Max Pezzali
Quattro compagni di liceo, dopo
la maturità, decidono di intraprendere un viaggio a Londra, il primo da soli, in
occasione di un concerto di Joe Strummer. Andrea, Marco, Gianluca e Adamo sono quattro
diciottenni, molto diversi tra loro ma accomunati dal loro essere lontani dagli
stereotipi dei loro compagni, quindi in un certo modo emarginati. Partono con
la Mini di uno di loro, dandosi appuntamento davanti alla scuola e confidando
nei pochi mezzi a disposizione. Il viaggio è ricco di esperienze e di incontri,
occasioni per avvicinare i quattro tra loro molto più di un anno sui banchi di
scuola, e dovrebbe simbolicamente segnare il loro passaggio dall’adolescenza
alla vita adulta, come ci si potrebbe aspettare. Si dorme dove capita, ci si
arrangia, ma durante tutto il percorso si avverte la sensazione che qualcosa
dovrà accadere. E qualcosa accade, in verità, ma segnerà molto più di un
passaggio: un segreto che legherà i ragazzi per la vita, e che li porterà ad
intraprendere lo stesso viaggio vent’anni dopo. Vent’anni che trascorrono
costruendo ognuno la propria vita tra successi ed insuccessi, senza particolari
contatti tra loro se non, appunto, un tragico vincolo che li lega e del quale
nel frattempo non hanno più parlato.

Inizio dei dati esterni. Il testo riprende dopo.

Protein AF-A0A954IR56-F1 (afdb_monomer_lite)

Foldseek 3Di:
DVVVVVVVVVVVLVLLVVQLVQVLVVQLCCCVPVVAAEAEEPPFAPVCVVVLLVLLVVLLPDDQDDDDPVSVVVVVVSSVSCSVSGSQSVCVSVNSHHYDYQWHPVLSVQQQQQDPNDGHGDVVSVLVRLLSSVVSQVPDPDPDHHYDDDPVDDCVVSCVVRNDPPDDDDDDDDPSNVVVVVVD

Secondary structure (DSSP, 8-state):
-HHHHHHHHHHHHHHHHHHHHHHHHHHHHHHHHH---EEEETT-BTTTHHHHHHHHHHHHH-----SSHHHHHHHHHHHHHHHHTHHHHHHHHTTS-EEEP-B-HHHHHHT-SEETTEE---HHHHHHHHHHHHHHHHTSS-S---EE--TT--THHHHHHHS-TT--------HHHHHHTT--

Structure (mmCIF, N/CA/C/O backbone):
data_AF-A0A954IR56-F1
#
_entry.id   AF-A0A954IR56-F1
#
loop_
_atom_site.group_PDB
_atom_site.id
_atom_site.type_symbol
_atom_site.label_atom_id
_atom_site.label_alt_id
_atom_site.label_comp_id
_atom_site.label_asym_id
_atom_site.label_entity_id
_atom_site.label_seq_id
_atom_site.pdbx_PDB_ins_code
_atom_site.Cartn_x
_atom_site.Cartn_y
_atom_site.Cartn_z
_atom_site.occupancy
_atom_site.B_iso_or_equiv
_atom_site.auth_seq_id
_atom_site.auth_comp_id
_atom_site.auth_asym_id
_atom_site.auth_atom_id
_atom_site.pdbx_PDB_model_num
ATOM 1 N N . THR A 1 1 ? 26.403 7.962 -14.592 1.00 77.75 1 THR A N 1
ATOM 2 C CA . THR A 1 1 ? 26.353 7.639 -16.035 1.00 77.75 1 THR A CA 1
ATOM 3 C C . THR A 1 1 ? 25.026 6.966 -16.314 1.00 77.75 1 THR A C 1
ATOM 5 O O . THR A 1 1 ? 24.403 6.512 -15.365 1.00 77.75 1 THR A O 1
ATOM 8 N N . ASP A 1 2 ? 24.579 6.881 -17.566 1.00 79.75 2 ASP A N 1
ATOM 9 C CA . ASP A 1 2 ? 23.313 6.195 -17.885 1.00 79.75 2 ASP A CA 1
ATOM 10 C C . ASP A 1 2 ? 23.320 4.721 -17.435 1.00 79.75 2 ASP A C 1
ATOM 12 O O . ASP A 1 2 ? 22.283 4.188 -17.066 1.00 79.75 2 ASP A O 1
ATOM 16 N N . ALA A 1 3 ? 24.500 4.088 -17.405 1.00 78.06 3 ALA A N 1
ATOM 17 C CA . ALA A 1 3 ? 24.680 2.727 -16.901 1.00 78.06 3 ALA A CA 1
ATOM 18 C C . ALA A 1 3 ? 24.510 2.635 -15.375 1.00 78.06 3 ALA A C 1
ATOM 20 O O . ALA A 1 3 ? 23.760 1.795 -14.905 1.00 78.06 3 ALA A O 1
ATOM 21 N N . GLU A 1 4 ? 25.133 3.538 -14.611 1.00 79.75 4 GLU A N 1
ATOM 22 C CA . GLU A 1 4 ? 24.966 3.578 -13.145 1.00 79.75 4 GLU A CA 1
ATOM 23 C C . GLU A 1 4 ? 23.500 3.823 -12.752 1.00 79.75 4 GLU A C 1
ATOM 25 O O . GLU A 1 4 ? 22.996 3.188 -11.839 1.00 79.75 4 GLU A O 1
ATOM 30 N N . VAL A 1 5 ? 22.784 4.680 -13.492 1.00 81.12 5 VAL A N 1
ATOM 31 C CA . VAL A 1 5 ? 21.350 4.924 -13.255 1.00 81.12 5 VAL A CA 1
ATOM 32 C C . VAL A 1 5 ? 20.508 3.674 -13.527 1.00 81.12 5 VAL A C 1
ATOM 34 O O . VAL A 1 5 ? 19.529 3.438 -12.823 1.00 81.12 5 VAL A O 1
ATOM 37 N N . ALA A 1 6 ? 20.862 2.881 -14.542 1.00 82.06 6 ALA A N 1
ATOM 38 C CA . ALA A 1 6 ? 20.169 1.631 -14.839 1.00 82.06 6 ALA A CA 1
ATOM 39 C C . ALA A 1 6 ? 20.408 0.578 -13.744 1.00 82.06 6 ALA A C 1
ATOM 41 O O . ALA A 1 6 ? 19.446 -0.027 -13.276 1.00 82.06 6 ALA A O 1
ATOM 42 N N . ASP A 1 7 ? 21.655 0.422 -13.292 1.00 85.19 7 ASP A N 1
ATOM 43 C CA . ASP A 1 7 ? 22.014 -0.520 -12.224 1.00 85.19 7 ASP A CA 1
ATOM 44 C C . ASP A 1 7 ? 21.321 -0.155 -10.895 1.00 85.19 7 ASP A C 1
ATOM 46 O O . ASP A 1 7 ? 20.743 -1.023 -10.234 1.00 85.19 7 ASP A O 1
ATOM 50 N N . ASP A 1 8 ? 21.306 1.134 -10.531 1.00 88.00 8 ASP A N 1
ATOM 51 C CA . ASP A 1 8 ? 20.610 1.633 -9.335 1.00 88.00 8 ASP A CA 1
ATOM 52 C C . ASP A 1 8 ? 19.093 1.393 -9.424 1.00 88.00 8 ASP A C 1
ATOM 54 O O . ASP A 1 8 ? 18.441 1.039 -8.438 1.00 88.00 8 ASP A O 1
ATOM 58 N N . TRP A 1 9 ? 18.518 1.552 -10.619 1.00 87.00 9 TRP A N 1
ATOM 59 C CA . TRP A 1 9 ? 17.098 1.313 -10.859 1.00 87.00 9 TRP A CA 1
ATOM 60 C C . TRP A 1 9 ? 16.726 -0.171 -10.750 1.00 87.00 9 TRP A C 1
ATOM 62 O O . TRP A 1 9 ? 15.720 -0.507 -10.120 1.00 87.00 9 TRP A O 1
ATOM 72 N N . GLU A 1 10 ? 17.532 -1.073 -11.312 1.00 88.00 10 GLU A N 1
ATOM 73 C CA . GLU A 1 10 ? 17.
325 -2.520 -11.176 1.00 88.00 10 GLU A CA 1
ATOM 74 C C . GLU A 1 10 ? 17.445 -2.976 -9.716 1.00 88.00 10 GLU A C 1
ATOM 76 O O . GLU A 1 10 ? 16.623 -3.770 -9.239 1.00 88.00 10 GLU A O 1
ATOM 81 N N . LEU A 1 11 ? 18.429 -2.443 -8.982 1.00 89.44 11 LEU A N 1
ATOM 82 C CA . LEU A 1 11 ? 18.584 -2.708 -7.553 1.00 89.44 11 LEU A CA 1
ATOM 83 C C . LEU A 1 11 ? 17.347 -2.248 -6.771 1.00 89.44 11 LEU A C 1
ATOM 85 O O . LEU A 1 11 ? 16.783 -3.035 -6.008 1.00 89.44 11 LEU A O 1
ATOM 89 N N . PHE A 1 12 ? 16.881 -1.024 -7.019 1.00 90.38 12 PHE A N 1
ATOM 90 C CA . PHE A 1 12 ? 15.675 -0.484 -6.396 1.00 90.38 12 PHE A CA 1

I ragazzi sono diventati adulti, ognuno con
una propria storia familiare, sono cambiate le esigenze, muoversi in auto
sarebbe ormai improponibile e si opta per l’aereo, si dorme in hotel, una
stanza a testa... e ti viene da chiedere se si tratta davvero delle stesse
persone di allora, ormai quasi estranei se non ci fosse quel segreto segnato
nelle loro coscienze oltre che sulla loro pelle, per via di un vecchio
tatuaggio fatto ad Amsterdam durante una tappa di quel viaggio: quattro assi,
una carta diversa per ognuno di loro e l’esigenza di ricomporre in qualche modo
questo poker per chiudere simbolicamente un cerchio.
Per prendersi una vita è il primo romanzo di Max Pezzali, che siamo abituati a conoscere in un'altra veste, ed è
una piacevole sorpresa. Un romanzo di formazione, definiamolo tranquillamente
così: una storia a tratti cruda, un’esperienza che, per quanto inventata
(inventata quanto? Anche qui la domanda sorge spontanea), è talmente ricca di
sensibilità e di passione che sembra quasi di condividerla mentre si legge. Un
unico difetto: finisce troppo presto. Ma non aspettiamoci un seguito, è giusto
che la storia finisca così. Piuttosto,
aspettiamo magari un altro romanzo.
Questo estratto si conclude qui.